→ Your task
In the listing below, the line containing "ATOM 44 C CA" marks the end; copy exactly every line from the first through that one.

→ Source data
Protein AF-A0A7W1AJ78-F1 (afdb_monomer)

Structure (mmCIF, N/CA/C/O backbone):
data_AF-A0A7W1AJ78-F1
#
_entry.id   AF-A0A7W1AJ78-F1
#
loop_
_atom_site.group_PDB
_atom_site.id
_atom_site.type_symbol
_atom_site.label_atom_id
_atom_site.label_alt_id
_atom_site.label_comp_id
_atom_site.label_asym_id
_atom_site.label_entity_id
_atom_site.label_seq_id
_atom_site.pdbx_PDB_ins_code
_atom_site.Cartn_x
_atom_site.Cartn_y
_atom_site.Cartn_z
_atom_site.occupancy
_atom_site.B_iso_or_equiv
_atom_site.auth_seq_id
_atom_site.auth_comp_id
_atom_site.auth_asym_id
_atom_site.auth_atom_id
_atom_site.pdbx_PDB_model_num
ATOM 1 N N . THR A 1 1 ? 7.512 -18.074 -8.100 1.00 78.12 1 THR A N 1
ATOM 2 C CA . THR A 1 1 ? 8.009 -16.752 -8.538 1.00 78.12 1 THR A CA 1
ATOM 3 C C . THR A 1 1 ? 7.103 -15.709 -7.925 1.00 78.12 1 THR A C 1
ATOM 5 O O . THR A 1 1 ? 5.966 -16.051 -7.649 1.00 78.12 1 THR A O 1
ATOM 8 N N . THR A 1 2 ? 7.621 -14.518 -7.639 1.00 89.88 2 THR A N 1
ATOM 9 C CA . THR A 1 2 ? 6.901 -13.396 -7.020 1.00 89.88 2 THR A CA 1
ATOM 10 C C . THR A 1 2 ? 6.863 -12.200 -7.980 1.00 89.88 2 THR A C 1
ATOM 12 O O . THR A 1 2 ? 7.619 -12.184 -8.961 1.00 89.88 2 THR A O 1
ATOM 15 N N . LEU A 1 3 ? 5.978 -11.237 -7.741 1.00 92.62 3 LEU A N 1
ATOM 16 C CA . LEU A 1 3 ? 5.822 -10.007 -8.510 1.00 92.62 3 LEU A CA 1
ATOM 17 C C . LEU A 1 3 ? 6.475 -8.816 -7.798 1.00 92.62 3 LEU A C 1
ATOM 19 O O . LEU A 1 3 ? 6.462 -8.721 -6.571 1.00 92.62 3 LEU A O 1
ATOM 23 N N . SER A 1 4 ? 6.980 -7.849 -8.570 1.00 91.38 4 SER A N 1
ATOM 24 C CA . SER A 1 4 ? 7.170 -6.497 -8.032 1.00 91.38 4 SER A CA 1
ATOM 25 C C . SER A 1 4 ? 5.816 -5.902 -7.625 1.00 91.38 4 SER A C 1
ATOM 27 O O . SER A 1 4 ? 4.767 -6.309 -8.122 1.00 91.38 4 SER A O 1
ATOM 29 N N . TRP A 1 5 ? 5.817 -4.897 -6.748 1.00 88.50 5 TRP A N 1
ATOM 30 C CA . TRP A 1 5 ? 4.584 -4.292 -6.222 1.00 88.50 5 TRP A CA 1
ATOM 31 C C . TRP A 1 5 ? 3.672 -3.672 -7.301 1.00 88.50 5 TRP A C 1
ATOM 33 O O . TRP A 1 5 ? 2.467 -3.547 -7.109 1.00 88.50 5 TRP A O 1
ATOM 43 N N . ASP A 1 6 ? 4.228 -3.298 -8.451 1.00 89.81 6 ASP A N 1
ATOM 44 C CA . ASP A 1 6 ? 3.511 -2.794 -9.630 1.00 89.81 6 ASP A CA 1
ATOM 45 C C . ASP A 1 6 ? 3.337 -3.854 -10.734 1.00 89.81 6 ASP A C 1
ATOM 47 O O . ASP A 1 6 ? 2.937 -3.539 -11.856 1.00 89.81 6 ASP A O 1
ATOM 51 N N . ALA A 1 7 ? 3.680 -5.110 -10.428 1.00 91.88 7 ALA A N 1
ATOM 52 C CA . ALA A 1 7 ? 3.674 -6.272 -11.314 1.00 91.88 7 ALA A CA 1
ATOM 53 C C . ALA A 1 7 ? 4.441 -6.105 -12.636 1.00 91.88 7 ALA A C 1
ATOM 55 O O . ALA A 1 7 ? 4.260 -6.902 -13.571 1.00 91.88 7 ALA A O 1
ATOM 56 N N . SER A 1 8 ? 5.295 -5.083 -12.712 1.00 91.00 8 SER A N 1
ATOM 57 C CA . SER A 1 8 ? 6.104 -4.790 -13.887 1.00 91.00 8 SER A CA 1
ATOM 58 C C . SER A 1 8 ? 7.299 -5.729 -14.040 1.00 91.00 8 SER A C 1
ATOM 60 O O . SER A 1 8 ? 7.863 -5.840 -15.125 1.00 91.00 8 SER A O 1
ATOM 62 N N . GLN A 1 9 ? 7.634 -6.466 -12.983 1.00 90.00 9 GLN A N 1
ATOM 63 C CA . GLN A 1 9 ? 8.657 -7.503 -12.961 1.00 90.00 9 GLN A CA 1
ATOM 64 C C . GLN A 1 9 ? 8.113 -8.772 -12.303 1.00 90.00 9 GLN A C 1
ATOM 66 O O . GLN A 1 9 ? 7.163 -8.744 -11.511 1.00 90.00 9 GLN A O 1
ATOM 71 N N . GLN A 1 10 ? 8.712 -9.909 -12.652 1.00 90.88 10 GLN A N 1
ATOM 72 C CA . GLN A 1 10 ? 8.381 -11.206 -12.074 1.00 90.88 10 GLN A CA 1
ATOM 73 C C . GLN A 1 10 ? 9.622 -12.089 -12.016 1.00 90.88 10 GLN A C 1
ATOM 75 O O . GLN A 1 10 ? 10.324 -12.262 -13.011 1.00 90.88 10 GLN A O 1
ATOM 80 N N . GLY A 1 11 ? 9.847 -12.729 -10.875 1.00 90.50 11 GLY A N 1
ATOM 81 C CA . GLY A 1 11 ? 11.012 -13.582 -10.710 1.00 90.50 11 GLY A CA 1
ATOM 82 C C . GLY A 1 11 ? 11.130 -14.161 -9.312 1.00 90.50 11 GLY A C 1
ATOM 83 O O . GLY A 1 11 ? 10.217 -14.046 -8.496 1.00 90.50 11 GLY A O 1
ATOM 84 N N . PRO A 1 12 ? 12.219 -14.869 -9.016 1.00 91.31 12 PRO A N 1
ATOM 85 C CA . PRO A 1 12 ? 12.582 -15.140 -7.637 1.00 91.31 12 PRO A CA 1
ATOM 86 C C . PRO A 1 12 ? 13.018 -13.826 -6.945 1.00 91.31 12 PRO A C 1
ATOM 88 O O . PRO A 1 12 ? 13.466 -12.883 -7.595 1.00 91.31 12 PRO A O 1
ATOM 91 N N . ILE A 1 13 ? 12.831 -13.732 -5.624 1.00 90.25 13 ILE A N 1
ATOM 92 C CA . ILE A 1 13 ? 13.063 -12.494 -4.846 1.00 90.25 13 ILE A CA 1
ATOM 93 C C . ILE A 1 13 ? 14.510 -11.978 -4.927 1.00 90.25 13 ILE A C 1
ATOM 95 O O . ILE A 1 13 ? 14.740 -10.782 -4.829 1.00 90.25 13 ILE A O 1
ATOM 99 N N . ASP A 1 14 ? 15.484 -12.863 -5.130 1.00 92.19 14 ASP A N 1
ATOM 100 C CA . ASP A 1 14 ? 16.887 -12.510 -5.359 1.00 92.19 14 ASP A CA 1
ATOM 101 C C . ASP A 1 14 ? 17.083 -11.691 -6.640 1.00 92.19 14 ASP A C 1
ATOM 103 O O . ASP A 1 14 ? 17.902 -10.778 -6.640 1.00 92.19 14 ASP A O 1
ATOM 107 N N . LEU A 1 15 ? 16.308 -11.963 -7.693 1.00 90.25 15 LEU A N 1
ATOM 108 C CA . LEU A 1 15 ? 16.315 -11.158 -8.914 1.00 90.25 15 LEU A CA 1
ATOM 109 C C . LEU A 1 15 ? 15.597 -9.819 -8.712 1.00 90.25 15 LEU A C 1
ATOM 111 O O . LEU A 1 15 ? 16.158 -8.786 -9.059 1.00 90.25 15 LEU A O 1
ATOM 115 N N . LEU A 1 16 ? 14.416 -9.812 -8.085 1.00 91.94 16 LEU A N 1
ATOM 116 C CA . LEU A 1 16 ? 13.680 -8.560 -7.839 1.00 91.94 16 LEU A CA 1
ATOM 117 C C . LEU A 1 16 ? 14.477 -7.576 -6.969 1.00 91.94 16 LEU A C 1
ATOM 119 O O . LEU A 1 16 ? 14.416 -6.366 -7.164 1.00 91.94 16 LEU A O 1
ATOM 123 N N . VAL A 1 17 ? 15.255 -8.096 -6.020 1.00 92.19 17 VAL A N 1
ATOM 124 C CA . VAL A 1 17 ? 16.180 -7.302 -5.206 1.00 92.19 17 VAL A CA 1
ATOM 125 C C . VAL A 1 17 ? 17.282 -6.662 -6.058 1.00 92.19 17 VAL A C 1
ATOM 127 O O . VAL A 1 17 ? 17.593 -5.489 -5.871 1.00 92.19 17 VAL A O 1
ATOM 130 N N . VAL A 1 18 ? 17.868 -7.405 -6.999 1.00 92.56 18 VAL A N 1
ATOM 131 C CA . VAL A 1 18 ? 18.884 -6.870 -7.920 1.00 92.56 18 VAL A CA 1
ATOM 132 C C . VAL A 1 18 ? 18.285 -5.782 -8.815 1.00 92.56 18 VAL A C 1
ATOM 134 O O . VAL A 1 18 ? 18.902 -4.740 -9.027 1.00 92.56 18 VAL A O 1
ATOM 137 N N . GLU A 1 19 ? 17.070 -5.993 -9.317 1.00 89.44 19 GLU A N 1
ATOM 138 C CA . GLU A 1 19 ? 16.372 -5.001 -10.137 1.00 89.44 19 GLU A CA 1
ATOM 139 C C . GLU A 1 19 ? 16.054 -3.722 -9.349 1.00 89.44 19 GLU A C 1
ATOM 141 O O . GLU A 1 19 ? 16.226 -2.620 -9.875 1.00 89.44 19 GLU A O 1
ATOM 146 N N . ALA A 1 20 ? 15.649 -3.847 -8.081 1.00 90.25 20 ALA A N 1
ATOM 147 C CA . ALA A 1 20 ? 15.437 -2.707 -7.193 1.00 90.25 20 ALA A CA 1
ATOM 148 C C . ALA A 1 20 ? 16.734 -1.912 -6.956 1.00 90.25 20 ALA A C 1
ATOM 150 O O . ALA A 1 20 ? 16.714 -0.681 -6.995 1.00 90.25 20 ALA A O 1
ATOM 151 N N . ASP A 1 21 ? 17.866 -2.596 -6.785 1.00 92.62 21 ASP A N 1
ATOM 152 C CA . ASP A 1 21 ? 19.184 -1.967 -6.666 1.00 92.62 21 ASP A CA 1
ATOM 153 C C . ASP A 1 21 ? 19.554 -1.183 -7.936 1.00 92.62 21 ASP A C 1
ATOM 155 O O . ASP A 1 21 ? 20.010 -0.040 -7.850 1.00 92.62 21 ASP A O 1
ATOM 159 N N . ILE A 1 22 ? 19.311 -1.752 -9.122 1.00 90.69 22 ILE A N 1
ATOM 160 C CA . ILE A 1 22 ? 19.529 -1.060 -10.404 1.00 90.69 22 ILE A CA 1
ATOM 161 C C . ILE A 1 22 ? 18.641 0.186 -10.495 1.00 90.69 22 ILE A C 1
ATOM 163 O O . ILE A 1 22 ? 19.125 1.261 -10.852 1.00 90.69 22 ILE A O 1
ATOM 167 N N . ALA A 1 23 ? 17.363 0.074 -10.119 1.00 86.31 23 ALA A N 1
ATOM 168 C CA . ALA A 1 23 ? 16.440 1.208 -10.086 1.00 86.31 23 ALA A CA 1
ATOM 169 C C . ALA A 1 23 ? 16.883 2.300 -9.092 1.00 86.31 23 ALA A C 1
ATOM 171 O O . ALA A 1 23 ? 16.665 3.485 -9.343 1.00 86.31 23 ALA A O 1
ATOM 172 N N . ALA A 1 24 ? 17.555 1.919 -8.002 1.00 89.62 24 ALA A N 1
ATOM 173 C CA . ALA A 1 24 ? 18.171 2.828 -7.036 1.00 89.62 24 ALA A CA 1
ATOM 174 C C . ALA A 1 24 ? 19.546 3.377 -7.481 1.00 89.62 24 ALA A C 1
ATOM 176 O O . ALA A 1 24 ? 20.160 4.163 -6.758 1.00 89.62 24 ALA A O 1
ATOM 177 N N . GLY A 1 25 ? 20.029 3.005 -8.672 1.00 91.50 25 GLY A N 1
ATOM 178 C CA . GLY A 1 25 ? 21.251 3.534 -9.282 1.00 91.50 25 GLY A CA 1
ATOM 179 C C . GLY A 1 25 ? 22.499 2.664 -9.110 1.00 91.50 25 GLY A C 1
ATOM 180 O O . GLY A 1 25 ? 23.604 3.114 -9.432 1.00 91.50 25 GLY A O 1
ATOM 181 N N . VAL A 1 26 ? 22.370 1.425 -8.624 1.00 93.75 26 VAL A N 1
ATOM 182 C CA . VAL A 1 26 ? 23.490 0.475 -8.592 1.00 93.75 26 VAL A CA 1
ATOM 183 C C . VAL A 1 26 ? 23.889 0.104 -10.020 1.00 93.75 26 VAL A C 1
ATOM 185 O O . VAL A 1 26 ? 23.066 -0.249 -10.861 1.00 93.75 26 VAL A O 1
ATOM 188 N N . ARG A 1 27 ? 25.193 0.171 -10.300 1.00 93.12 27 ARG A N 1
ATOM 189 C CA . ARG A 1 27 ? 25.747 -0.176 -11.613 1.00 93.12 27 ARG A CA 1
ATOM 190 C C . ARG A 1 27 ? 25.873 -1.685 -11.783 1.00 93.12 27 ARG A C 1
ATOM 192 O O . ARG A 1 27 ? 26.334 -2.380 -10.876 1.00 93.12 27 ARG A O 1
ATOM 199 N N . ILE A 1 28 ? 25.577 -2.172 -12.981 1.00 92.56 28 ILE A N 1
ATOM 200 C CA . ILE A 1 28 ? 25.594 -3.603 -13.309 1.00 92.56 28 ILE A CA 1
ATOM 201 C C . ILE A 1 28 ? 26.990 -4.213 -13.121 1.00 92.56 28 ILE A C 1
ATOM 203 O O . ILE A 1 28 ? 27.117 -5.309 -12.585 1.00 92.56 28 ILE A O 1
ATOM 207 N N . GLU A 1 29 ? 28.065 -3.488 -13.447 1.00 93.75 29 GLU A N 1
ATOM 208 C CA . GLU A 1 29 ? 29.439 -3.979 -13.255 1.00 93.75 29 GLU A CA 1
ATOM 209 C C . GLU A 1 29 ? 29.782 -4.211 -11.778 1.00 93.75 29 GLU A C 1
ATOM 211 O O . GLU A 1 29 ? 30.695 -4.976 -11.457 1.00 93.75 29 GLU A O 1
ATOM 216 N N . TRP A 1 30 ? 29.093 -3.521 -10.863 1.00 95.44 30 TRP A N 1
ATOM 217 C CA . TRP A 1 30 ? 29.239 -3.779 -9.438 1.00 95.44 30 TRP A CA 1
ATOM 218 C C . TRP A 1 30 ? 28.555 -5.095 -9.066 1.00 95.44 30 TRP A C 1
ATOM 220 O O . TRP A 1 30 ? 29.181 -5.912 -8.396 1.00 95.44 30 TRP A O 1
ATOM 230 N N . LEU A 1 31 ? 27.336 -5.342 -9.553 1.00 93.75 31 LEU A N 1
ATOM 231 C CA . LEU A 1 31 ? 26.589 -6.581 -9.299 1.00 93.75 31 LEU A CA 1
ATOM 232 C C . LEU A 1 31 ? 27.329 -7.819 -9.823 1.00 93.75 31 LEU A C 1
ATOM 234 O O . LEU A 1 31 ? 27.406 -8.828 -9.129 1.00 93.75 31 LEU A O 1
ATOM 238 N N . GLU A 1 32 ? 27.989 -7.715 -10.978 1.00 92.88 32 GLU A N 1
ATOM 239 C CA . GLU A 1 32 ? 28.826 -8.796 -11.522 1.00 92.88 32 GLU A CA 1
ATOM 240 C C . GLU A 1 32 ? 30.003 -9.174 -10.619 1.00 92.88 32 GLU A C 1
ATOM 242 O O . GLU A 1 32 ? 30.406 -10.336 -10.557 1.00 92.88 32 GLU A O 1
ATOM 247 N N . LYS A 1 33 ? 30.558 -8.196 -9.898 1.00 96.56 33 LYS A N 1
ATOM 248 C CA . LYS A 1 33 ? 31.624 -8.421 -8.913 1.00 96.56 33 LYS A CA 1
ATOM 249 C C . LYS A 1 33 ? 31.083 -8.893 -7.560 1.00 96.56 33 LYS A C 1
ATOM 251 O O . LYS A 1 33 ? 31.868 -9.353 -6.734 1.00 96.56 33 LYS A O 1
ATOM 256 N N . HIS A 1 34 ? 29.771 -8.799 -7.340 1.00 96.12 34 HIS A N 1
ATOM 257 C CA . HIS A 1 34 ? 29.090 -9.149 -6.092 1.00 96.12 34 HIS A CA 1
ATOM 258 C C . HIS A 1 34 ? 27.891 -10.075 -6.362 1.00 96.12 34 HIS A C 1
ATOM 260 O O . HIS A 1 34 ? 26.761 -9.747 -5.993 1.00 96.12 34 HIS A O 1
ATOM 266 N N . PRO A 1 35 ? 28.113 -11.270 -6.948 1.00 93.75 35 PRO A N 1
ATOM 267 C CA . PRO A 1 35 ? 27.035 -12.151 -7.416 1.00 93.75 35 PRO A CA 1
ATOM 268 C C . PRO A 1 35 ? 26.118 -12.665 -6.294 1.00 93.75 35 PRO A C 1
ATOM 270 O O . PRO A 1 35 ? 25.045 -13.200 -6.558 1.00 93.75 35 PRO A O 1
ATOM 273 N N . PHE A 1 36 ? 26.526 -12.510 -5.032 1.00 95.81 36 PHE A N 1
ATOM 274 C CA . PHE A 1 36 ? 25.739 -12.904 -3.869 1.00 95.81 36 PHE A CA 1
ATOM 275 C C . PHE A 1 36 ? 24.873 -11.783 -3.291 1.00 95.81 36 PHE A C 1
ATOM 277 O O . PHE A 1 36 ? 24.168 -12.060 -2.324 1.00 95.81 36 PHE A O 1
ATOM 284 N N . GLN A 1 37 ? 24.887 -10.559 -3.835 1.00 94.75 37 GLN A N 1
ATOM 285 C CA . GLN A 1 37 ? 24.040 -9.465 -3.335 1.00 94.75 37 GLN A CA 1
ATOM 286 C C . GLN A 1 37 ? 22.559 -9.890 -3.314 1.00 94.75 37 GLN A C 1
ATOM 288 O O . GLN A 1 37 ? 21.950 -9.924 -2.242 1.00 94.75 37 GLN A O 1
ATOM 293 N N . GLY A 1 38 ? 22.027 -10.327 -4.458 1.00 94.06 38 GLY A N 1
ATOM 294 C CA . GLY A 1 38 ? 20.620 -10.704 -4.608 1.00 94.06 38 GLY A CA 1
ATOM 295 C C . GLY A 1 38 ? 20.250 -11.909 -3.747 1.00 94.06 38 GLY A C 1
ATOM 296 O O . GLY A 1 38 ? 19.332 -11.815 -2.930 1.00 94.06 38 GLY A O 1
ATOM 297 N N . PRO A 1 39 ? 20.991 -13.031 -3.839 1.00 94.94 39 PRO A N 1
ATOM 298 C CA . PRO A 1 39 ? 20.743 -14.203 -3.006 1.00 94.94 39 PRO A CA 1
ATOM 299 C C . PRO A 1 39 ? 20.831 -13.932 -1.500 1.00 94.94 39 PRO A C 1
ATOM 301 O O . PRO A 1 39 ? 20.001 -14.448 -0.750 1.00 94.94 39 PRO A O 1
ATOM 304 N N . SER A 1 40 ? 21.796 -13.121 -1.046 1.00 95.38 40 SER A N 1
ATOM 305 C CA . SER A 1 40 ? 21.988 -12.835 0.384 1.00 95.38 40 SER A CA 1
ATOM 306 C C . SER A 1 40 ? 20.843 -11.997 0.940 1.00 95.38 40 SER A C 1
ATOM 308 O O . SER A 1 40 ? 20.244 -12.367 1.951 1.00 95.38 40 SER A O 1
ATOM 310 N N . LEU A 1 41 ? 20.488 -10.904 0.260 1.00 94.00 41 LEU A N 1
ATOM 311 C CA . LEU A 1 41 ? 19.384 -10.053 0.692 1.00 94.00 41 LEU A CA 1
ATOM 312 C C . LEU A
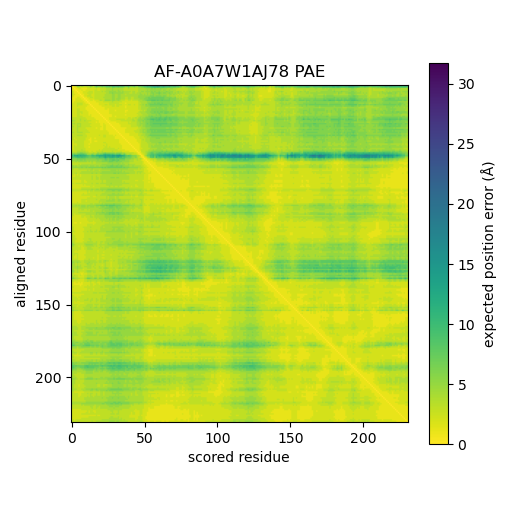 1 41 ? 18.034 -10.765 0.511 1.00 94.00 41 LEU A C 1
ATOM 314 O O . LEU A 1 41 ? 17.207 -10.743 1.416 1.00 94.00 41 LEU A O 1
ATOM 318 N N . GLY A 1 42 ? 17.837 -11.518 -0.572 1.00 93.25 42 GLY A N 1
ATOM 319 C CA . GLY A 1 42 ? 16.657 -12.365 -0.744 1.00 93.25 42 GLY A CA 1
ATOM 320 C C . GLY A 1 42 ? 16.515 -13.433 0.351 1.00 93.25 42 GLY A C 1
ATOM 321 O O . GLY A 1 42 ? 15.407 -13.726 0.795 1.00 93.25 42 GLY A O 1
ATOM 322 N N . ALA A 1 43 ? 17.615 -14.030 0.825 1.00 93.38 43 ALA A N 1
ATOM 323 C CA . ALA A 1 43 ? 17.593 -14.964 1.954 1.00 93.38 43 ALA A CA 1
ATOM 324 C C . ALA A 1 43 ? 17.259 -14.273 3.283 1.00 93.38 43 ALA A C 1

→ Finished task
Protein AF-A0A7W1AJ78-F1 (afdb_monomer)

Structure (mmCIF, N/CA/C/O backbone):
data_AF-A0A7W1AJ78-F1
#
_entry.id   AF-A0A7W1AJ78-F1
#
loop_
_atom_site.group_PDB
_atom_site.id
_atom_site.type_symbol
_atom_site.label_atom_id
_atom_site.label_alt_id
_atom_site.label_comp_id
_atom_site.label_asym_id
_atom_site.label_entity_id
_atom_site.label_seq_id
_atom_site.pdbx_PDB_ins_code
_atom_site.Cartn_x
_atom_site.Cartn_y
_atom_site.Cartn_z
_atom_site.occupancy
_atom_site.B_iso_or_equiv
_atom_site.auth_seq_id
_atom_site.auth_comp_id
_atom_site.auth_asym_id
_atom_site.auth_atom_id
_atom_site.pdbx_PDB_model_num
ATOM 1 N N . THR A 1 1 ? 7.512 -18.074 -8.100 1.00 78.12 1 THR A N 1
ATOM 2 C CA . THR A 1 1 ? 8.009 -16.752 -8.538 1.00 78.12 1 THR A CA 1
ATOM 3 C C . THR A 1 1 ? 7.103 -15.709 -7.925 1.00 78.12 1 THR A C 1
ATOM 5 O O . THR A 1 1 ? 5.966 -16.051 -7.649 1.00 78.12 1 THR A O 1
ATOM 8 N N . THR A 1 2 ? 7.621 -14.518 -7.639 1.00 89.88 2 THR A N 1
ATOM 9 C CA . THR A 1 2 ? 6.901 -13.396 -7.020 1.00 89.88 2 THR A CA 1
ATOM 10 C C . THR A 1 2 ? 6.863 -12.200 -7.980 1.00 89.88 2 THR A C 1
ATOM 12 O O . THR A 1 2 ? 7.619 -12.184 -8.961 1.00 89.88 2 THR A O 1
ATOM 15 N N . LEU A 1 3 ? 5.978 -11.237 -7.741 1.00 92.62 3 LEU A N 1
ATOM 16 C CA . LEU A 1 3 ? 5.822 -10.007 -8.510 1.00 92.62 3 LEU A CA 1
ATOM 17 C C . LEU A 1 3 ? 6.475 -8.816 -7.798 1.00 92.62 3 LEU A C 1
ATOM 19 O O . LEU A 1 3 ? 6.462 -8.721 -6.571 1.00 92.62 3 LEU A O 1
ATOM 23 N N . SER A 1 4 ? 6.980 -7.849 -8.570 1.00 91.38 4 SER A N 1
ATOM 24 C CA . SER A 1 4 ? 7.170 -6.497 -8.032 1.00 91.38 4 SER A CA 1
ATOM 25 C C . SER A 1 4 ? 5.816 -5.902 -7.625 1.00 91.38 4 SER A C 1
ATOM 27 O O . SER A 1 4 ? 4.767 -6.309 -8.122 1.00 91.38 4 SER A O 1
ATOM 29 N N . TRP A 1 5 ? 5.817 -4.897 -6.748 1.00 88.50 5 TRP A N 1
ATOM 30 C CA . TRP A 1 5 ? 4.584 -4.292 -6.222 1.00 88.50 5 TRP A CA 1
ATOM 31 C C . TRP A 1 5 ? 3.672 -3.672 -7.301 1.00 88.50 5 TRP A C 1
ATOM 33 O O . TRP A 1 5 ? 2.467 -3.547 -7.109 1.00 88.50 5 TRP A O 1
ATOM 43 N N . ASP A 1 6 ? 4.228 -3.298 -8.451 1.00 89.81 6 ASP A N 1
ATOM 44 C CA . ASP A 1 6 ? 3.511 -2.794 -9.630 1.00 89.81 6 ASP A CA 1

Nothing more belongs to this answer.